++++ Data supplied

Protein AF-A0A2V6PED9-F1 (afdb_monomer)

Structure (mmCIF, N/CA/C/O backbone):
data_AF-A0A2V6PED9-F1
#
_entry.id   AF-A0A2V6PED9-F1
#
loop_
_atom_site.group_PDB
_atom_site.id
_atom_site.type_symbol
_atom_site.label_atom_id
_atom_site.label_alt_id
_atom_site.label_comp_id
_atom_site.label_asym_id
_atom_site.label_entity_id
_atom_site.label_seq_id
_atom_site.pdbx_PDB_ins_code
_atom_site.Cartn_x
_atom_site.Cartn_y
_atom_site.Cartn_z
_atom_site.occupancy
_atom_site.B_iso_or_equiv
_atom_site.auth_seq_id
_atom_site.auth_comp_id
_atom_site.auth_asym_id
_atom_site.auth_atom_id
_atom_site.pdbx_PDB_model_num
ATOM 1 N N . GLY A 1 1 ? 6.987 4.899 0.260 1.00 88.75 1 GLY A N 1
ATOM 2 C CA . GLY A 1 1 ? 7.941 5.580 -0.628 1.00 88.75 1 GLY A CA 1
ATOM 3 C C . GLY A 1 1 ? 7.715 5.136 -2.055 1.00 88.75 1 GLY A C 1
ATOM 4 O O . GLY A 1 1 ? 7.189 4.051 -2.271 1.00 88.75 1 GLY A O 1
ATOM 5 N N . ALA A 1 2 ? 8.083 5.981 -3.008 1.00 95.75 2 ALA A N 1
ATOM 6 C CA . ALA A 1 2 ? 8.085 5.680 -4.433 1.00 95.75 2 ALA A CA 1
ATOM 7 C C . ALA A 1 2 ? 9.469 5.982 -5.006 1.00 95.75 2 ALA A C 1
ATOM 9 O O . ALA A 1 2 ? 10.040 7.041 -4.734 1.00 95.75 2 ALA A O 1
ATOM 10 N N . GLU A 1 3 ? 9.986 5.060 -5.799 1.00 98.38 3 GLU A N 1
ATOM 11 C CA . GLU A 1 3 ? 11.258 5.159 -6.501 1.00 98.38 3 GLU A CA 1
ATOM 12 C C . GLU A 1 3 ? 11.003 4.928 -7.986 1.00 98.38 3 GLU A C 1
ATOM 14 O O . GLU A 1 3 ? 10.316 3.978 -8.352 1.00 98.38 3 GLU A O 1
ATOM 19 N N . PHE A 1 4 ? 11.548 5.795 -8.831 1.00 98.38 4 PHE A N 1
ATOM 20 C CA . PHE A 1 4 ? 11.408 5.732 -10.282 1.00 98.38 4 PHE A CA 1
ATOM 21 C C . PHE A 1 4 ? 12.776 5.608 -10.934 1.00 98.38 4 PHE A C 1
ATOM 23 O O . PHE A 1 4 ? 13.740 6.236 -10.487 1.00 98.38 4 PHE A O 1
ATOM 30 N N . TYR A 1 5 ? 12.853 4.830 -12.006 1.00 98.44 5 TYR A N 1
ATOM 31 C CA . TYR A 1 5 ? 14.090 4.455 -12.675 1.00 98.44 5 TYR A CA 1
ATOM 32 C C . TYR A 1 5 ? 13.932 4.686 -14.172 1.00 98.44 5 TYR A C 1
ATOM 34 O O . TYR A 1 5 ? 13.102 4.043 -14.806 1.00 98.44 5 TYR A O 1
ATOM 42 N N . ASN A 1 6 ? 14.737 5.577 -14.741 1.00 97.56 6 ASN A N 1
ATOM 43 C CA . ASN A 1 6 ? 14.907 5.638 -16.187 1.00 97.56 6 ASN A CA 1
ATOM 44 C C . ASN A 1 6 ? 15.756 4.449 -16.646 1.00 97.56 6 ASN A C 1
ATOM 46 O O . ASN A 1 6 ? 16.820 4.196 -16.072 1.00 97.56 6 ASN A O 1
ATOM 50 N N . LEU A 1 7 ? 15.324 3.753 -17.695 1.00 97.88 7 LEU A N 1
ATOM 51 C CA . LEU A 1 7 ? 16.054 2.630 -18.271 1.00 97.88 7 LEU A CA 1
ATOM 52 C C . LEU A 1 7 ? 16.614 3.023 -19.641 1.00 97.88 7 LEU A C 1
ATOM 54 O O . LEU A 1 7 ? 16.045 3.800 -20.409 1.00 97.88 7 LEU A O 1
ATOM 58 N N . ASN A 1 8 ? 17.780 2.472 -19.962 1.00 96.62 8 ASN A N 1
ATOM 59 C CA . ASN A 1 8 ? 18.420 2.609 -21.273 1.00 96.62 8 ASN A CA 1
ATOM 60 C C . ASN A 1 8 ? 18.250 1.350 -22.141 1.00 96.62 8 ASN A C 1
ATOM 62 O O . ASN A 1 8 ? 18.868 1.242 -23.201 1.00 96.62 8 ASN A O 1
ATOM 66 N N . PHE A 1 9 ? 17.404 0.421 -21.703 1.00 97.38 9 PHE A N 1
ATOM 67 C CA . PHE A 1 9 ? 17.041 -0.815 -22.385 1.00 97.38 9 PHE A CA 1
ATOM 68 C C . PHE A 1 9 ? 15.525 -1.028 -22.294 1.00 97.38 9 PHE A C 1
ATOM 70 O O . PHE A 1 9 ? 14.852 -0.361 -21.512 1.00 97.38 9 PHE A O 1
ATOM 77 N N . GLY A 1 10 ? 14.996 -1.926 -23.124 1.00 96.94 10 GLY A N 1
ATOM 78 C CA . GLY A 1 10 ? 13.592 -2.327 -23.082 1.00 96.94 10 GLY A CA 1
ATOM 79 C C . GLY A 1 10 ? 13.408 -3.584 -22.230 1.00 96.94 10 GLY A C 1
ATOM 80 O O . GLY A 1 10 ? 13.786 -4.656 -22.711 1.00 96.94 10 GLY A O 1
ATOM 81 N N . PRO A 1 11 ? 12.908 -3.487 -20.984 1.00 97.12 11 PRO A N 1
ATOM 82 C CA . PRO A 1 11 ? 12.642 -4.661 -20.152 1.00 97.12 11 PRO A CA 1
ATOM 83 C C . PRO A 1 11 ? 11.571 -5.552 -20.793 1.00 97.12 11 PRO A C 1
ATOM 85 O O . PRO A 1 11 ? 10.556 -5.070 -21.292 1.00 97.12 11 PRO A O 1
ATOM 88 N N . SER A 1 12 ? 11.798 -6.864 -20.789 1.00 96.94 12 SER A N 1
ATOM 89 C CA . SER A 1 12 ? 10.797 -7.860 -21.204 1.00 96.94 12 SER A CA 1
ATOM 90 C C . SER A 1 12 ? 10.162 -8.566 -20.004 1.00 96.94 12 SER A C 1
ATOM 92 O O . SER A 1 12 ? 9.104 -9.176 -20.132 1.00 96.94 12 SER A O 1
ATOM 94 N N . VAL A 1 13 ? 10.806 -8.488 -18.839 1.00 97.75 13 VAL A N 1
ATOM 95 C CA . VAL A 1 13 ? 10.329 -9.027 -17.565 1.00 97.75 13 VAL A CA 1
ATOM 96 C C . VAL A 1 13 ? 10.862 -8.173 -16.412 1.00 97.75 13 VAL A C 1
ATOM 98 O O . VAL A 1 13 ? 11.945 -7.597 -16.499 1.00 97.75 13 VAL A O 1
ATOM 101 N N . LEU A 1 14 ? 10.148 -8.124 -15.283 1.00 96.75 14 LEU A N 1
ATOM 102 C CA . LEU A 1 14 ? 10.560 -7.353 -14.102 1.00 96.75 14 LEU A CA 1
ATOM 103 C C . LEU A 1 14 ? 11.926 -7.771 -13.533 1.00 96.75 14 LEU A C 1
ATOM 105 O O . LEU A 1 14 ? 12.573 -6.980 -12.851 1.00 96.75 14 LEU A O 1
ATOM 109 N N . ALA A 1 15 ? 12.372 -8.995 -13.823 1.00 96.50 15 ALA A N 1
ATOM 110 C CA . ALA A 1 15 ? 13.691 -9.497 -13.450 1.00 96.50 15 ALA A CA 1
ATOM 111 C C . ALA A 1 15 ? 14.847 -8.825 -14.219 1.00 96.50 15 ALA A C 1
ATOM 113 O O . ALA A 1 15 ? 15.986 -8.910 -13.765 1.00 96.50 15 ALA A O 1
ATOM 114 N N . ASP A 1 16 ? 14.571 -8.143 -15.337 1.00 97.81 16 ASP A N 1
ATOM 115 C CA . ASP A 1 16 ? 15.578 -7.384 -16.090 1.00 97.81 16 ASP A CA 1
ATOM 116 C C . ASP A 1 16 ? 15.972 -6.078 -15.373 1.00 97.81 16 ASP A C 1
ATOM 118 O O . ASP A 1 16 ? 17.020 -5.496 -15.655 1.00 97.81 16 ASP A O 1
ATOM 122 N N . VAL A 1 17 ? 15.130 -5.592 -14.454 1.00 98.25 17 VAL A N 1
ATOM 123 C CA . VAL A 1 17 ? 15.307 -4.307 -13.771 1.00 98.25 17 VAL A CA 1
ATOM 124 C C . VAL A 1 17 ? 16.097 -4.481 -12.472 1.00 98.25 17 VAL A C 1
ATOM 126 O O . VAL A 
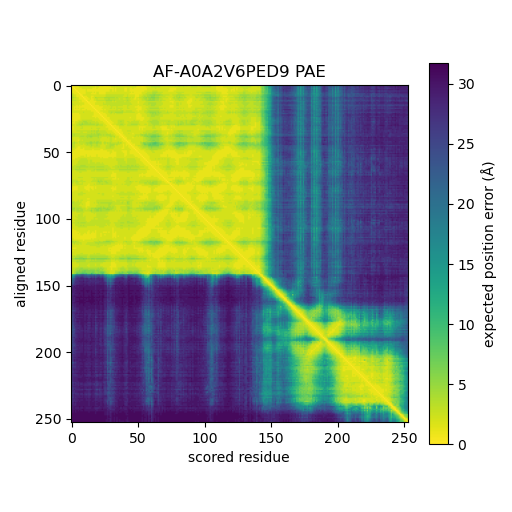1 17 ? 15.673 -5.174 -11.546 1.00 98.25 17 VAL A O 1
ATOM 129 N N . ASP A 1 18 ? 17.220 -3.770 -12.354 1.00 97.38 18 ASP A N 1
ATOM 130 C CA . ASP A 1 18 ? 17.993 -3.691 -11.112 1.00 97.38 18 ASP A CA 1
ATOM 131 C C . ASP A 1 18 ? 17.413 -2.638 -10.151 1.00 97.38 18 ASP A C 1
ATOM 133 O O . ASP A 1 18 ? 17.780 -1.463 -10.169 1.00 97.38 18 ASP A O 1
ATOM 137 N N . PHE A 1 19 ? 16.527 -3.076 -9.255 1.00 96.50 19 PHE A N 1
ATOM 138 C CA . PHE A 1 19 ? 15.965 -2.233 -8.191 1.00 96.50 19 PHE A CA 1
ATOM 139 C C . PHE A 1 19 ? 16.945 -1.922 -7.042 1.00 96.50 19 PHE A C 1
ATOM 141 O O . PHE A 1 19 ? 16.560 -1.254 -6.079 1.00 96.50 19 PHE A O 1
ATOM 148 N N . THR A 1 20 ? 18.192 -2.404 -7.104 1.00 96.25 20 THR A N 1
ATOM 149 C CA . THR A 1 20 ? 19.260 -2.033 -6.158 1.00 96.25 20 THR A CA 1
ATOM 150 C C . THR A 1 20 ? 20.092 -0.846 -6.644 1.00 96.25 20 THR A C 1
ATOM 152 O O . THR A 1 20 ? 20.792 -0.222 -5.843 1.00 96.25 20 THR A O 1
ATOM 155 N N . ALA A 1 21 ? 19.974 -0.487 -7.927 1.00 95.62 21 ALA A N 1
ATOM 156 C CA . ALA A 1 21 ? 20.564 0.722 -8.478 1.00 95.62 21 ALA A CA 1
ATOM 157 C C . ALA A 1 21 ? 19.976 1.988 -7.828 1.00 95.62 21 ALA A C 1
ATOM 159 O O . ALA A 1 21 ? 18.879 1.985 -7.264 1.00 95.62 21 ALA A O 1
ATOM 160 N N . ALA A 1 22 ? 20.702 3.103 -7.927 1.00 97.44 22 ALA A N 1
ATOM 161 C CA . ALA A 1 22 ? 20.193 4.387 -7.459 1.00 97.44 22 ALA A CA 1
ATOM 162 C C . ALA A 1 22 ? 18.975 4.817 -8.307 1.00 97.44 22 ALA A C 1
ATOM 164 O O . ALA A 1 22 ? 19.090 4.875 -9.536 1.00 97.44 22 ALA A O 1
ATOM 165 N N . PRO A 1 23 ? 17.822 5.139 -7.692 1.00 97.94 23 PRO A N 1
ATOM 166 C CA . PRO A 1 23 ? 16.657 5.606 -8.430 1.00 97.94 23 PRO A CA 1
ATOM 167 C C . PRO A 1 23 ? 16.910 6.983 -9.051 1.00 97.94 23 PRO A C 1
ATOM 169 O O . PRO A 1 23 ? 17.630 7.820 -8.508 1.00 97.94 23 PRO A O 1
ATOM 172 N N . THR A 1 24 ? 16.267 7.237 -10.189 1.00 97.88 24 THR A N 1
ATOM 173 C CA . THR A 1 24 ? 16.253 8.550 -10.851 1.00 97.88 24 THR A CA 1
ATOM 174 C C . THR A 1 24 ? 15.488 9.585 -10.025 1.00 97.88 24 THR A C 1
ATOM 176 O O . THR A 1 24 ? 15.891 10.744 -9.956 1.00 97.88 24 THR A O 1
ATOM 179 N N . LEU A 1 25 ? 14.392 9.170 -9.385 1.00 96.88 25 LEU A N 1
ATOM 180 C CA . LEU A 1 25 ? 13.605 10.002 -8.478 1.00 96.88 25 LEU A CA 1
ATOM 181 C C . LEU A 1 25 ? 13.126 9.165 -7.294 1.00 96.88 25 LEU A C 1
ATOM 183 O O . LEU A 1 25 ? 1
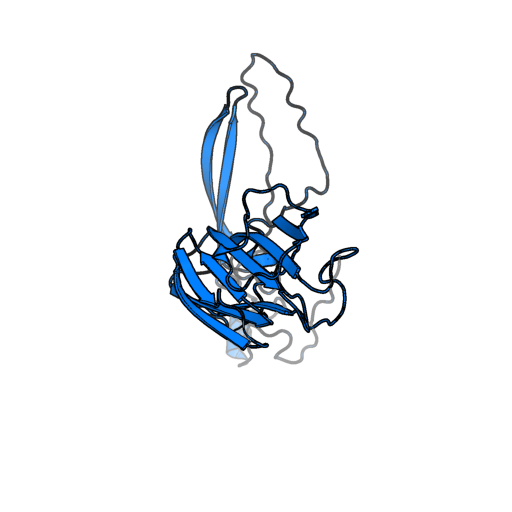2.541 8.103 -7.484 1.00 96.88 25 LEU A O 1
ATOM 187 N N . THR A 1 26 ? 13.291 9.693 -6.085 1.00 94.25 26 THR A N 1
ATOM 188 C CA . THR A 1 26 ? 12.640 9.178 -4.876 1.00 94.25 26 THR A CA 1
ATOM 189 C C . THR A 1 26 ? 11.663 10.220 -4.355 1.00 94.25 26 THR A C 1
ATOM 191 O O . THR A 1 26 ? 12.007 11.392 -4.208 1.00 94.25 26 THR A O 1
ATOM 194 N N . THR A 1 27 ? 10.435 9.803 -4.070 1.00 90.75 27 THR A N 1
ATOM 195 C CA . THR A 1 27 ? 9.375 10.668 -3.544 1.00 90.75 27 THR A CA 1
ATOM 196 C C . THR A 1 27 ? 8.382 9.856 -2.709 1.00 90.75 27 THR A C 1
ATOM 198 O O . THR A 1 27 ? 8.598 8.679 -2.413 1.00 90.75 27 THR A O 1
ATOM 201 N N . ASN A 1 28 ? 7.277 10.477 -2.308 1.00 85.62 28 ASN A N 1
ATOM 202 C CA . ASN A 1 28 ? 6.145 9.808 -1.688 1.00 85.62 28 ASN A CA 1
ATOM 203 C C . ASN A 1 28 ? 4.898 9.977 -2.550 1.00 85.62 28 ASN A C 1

++++++++

• **Problem statement**: Print only what lies in the material above starting at the line with "ATOM 6 C CA" and ending at the line with "ATOM 19 N N", every line exactly as given.

• **Answer to this exercise**:
ATOM 6 C CA . ALA A 1 2 ? 8.085 5.680 -4.433 1.00 95.75 2 ALA A CA 1
ATOM 7 C C . ALA A 1 2 ? 9.469 5.982 -5.006 1.00 95.75 2 ALA A C 1
ATOM 9 O O . ALA A 1 2 ? 10.040 7.041 -4.734 1.00 95.75 2 ALA A O 1
ATOM 10 N N . GLU A 1 3 ? 9.986 5.060 -5.799 1.00 98.38 3 GLU A N 1
ATOM 11 C CA . GLU A 1 3 ? 11.258 5.159 -6.501 1.00 98.38 3 GLU A CA 1
ATOM 12 C C . GLU A 1 3 ? 11.003 4.928 -7.986 1.00 98.38 3 GLU A C 1
ATOM 14 O O . GLU A 1 3 ? 10.316 3.978 -8.352 1.00 98.38 3 GLU A O 1
ATOM 19 N N . PHE A 1 4 ? 11.548 5.795 -8.831 1.00 98.38 4 PHE A N 1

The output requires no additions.